Falamos em trio que se mantém para este segundo volume. Todavia, no Vol. I tiveste a colaboração de João Almeida, no trompete. Neste segundo volume voltas a ter algum convidado?

Sentimos que o trio é forte e que a empatia é muito grande, por isso decidimos gravar tudo em trio. Não quer dizer que no futuro não haja parceria com algum músico convidado.

 

Que percentagem da vossa música está assente na improvisação?

Diria que uma boa parte e talvez cada vez mais. Há também música escrita, havendo sempre espaço para a espontaneidade, formas diferentes de interpretar mesmo que está escrito, direções e decisões feitas na altura diferentes das habituais. Temos feito também, tanto ao vivo como no Volume II, improvisações livres sobre palavras intraduzíveis que sugiro no momento. Têm sido momentos bastante interessantes e que nos deixam com vontade de repetir esta abordagem.

 

Tagumi e Waldeinsamkeit foram os singles escolhidos. Porque a sua escolha? Há planos para o lançamento de mais algum?
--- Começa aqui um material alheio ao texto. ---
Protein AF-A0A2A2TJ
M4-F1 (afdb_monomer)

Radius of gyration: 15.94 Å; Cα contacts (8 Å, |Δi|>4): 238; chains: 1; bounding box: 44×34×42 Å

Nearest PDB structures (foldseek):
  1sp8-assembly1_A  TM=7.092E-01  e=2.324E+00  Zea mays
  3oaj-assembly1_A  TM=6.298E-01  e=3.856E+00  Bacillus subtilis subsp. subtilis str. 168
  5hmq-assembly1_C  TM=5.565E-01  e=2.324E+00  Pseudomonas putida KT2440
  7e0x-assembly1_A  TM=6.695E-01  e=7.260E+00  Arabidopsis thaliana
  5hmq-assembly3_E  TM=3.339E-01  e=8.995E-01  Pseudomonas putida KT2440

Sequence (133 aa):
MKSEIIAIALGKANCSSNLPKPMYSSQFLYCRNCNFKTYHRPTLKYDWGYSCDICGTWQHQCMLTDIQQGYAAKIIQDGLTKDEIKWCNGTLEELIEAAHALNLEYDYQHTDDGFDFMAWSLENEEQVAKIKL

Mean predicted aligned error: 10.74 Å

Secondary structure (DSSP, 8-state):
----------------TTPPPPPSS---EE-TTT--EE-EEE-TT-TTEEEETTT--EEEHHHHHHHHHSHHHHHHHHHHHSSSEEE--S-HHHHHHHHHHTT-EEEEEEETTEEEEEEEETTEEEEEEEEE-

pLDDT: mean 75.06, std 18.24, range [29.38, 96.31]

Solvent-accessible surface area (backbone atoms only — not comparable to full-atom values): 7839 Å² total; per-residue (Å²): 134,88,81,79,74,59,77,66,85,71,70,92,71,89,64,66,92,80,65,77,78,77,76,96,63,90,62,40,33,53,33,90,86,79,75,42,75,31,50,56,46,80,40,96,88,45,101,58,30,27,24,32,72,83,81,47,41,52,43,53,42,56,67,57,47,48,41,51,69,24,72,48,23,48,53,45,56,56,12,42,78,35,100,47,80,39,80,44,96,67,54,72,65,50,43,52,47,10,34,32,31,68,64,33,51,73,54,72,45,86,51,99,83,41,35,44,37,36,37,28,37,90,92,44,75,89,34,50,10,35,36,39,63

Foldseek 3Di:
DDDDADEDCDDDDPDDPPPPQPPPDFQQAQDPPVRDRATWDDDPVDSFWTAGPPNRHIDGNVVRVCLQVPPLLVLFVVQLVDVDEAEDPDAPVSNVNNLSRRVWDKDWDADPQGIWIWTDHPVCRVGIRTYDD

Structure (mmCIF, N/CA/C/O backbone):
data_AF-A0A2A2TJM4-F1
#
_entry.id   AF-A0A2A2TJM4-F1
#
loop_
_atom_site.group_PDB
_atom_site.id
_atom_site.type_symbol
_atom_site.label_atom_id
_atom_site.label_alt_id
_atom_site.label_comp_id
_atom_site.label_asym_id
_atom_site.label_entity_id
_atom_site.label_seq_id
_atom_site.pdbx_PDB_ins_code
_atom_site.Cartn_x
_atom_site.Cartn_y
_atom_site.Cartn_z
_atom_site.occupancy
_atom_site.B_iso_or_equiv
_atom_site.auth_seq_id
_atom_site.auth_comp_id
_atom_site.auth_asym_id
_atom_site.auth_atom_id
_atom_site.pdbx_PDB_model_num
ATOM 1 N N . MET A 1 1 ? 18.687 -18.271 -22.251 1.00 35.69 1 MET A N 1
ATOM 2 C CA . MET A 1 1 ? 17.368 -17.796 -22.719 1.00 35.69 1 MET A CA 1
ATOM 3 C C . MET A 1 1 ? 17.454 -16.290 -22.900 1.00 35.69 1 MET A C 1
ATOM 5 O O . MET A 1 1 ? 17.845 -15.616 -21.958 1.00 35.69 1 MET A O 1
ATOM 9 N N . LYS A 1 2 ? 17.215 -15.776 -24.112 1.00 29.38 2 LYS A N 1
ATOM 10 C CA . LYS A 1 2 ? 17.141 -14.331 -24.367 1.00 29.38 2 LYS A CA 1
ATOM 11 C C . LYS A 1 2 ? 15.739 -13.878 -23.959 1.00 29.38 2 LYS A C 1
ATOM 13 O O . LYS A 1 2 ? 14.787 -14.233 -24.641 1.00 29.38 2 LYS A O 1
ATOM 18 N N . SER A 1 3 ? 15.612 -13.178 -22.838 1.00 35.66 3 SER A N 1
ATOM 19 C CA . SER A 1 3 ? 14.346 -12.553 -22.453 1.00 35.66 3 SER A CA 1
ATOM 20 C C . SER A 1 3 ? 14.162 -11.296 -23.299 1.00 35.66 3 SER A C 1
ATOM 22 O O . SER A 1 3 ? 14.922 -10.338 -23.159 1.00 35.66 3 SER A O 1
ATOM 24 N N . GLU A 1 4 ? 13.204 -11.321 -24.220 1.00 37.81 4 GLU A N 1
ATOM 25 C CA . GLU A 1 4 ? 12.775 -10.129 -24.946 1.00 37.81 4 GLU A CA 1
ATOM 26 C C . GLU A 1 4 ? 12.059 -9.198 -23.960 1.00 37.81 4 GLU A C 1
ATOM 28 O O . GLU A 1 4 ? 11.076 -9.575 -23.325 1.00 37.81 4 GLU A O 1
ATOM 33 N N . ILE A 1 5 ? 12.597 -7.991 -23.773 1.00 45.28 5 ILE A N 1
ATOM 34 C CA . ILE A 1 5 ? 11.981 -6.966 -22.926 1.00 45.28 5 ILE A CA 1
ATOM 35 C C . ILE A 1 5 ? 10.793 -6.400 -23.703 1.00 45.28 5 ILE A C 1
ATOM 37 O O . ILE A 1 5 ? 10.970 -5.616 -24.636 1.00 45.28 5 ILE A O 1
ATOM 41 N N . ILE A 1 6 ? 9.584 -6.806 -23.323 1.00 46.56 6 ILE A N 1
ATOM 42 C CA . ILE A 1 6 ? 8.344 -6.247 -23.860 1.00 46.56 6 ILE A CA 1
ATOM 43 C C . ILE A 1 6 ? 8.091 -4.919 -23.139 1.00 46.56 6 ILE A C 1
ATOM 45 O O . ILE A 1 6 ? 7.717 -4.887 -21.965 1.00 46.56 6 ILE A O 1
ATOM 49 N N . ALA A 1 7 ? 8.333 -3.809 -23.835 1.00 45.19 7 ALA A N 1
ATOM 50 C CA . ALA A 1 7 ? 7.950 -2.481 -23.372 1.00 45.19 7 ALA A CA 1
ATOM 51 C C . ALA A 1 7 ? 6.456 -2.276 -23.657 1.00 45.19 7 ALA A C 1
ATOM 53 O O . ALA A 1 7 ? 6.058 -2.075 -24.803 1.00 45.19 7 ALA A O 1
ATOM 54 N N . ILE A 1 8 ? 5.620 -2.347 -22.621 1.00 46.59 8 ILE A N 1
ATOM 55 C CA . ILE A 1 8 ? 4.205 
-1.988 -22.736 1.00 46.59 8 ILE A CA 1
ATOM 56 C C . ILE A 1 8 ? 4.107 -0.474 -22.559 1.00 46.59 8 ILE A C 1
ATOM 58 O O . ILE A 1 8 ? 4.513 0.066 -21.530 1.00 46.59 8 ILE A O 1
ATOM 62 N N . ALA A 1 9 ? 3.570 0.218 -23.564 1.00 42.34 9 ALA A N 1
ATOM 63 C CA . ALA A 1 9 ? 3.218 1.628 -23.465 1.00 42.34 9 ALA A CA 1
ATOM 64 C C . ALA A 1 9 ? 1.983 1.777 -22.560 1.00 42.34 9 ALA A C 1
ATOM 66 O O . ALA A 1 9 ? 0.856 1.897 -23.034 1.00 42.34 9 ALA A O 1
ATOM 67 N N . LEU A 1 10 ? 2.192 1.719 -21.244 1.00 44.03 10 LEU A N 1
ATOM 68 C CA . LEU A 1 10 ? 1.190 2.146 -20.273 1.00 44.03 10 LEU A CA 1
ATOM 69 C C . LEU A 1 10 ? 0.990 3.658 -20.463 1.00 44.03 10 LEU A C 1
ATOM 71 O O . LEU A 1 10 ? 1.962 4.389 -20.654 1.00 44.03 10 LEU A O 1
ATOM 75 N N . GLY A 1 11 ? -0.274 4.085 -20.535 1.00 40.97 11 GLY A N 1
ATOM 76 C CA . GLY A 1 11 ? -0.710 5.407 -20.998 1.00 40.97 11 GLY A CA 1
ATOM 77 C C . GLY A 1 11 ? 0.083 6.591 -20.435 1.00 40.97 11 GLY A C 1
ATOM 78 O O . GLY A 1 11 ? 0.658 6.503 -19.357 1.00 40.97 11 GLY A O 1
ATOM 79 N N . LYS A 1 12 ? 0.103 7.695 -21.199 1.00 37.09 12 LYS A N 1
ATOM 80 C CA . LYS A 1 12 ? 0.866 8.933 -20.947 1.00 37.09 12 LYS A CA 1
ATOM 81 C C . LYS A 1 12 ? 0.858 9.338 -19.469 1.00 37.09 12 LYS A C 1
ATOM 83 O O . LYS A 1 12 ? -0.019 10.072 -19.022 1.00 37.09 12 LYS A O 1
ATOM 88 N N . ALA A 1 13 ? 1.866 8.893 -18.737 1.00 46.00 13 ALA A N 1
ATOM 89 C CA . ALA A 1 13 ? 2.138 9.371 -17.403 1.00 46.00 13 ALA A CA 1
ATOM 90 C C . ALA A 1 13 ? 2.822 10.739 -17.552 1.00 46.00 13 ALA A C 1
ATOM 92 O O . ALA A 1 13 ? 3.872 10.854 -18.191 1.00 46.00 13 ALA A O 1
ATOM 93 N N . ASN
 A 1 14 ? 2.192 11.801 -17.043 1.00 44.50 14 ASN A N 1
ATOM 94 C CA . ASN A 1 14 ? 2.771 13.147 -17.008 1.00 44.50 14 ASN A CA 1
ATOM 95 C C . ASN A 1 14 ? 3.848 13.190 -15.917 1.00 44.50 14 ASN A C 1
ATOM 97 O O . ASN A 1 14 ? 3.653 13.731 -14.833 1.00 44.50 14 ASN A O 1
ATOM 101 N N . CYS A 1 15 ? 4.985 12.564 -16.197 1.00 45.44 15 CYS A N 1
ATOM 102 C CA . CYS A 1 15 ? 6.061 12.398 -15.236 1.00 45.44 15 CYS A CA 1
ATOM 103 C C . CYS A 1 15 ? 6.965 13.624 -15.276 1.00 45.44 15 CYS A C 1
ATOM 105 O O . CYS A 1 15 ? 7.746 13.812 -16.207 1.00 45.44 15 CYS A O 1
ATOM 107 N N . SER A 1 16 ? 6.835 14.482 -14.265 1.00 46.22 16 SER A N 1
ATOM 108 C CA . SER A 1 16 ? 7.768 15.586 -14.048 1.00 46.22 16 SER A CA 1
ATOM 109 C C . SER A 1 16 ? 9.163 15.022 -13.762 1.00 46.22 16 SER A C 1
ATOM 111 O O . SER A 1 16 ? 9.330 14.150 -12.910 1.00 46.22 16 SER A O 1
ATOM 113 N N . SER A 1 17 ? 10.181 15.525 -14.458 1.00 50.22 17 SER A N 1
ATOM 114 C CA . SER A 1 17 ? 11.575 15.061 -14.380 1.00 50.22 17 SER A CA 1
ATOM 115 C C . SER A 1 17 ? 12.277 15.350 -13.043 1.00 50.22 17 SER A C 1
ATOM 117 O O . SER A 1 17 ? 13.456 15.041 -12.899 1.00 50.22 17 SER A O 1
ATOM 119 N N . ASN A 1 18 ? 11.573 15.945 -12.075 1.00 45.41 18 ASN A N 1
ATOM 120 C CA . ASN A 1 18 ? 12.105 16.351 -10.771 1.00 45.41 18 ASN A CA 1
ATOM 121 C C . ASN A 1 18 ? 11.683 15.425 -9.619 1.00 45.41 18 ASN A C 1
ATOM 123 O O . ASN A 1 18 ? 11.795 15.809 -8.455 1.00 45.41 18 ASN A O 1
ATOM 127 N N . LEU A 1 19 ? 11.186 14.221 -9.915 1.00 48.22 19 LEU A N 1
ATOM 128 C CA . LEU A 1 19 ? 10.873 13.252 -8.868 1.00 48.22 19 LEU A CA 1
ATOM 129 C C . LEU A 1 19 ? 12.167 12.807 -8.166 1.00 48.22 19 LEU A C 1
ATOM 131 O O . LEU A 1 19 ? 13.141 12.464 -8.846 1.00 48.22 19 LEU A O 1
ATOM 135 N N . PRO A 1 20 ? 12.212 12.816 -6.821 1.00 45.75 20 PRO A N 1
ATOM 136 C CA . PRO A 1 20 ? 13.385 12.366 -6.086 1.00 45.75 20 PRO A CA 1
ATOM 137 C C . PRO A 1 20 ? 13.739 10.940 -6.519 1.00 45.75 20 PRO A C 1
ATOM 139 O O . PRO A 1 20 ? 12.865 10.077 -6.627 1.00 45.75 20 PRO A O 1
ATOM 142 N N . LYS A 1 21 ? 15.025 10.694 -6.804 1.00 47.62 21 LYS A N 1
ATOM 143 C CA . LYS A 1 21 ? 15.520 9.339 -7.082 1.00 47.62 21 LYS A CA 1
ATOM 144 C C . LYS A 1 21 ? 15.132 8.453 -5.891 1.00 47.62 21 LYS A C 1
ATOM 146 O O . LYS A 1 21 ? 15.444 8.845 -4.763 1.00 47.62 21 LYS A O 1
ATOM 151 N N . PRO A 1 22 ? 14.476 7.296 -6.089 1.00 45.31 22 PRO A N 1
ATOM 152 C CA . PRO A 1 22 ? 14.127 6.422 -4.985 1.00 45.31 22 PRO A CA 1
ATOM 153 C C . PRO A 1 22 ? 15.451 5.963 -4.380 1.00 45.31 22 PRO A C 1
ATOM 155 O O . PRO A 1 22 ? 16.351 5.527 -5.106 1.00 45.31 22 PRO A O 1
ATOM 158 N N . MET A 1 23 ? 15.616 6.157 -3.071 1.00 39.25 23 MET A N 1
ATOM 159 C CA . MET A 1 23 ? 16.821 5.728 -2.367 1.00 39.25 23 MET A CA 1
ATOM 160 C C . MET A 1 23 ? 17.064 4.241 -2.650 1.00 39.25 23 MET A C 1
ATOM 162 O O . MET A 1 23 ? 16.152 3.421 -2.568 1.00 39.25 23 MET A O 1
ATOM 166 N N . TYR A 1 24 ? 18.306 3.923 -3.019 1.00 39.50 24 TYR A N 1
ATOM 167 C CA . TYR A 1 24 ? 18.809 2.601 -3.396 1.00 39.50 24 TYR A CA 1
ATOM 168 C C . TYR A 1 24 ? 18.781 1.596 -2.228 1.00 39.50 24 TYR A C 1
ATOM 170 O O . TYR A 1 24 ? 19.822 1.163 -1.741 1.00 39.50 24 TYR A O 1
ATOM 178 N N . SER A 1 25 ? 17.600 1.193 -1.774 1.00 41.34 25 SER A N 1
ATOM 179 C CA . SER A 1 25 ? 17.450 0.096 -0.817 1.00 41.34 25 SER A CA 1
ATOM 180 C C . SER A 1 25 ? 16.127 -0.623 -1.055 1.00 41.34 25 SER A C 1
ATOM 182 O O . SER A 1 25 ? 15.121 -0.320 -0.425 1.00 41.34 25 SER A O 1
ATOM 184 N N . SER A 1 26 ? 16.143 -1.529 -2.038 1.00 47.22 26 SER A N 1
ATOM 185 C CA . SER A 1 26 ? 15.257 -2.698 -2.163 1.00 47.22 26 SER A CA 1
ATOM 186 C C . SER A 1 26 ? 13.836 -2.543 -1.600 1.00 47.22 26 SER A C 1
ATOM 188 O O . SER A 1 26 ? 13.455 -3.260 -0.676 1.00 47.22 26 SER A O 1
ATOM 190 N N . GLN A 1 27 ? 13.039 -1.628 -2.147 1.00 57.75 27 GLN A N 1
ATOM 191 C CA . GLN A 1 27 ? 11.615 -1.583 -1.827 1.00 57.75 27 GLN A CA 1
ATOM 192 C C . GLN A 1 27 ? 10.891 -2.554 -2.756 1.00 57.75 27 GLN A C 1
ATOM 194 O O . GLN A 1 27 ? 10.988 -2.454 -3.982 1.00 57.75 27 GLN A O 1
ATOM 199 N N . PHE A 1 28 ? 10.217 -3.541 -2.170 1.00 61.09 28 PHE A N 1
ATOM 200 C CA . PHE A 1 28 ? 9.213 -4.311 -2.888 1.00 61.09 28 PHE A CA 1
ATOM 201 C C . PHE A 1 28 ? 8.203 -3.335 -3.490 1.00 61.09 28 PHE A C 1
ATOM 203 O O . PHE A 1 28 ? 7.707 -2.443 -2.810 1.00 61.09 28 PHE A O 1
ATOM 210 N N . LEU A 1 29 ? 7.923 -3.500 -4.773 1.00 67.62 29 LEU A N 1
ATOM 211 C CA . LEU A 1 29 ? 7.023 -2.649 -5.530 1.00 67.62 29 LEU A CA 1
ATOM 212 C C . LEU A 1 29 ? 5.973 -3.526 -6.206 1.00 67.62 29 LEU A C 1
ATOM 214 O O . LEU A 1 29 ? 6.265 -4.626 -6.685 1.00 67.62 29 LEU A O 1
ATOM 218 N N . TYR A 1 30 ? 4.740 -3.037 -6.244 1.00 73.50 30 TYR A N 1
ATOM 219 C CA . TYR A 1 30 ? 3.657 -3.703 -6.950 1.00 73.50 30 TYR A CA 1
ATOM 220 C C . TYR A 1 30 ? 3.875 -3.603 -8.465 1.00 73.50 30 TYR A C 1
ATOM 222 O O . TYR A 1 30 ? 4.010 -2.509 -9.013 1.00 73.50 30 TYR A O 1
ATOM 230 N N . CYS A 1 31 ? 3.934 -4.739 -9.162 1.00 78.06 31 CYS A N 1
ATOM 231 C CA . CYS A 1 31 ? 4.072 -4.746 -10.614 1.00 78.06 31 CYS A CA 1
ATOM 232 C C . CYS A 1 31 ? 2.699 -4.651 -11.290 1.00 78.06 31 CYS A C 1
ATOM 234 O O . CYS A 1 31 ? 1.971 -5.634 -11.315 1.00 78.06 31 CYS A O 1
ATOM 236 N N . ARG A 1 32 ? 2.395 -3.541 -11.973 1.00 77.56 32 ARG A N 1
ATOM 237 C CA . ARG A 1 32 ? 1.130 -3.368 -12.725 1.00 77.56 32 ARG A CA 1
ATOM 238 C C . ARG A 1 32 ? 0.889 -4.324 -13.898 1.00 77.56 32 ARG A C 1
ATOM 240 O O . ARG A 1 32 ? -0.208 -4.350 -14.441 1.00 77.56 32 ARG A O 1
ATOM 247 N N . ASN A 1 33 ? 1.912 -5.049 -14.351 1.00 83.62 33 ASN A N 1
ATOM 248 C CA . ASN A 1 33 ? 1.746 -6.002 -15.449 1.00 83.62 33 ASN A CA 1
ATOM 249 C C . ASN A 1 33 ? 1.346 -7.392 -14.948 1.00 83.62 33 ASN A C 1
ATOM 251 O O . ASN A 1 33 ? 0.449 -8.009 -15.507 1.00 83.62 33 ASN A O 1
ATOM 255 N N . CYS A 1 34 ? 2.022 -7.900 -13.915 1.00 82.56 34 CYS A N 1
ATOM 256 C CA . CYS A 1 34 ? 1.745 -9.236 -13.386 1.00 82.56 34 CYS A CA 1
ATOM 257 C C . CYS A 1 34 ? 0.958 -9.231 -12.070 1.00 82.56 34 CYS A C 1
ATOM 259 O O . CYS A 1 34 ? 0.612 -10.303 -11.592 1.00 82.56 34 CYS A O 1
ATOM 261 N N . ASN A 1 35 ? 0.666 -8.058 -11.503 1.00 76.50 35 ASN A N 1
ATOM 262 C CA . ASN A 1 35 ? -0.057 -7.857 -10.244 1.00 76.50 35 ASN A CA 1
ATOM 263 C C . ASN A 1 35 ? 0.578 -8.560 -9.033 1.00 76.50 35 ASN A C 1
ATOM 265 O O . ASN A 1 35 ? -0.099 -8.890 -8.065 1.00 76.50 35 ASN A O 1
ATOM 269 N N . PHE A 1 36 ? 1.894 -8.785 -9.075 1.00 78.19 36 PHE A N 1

Agora com o álbum cá fora julgo que não. Escolhemos esses porque fizemos uma série de vídeos promocionais realizados pelo Pedro Caldeira, com fotografia do João Hasselberg, assistência do Martim Torres e som do Tiago de Sousa. Estes eram temas contrastantes e que eram relativamente simples de serem gravados num ambiente diferente do do estúdio, já que fizemos essas gravações no meio da natureza, etc.

 

E palco? O que tem acontecido e o que há previsto para o futuro?

Tivemos a apresentação do disco no CCB e no Grândola Jazz Fest. Agora temos uma série de concertos em junho, julho e agosto, nomeadamente no Festival GRATO (Organizado pelo departamento de Linguística da Universidade NOVA de Lisboa), Hot Clube de Portugal (no caso do clube reabrir entretanto), Braga, Academia de Amadores de Música, Carpintarias de São Lázaro e mais alguns ainda por confirmar.

 

Obrigado, André! Queres acrescentar mais alguma coisa?

Obrigado, eu! Sim, se quiserem passem pelo meu site e redes sociais para estarem a par das últimas novidades! Abraços e até breve.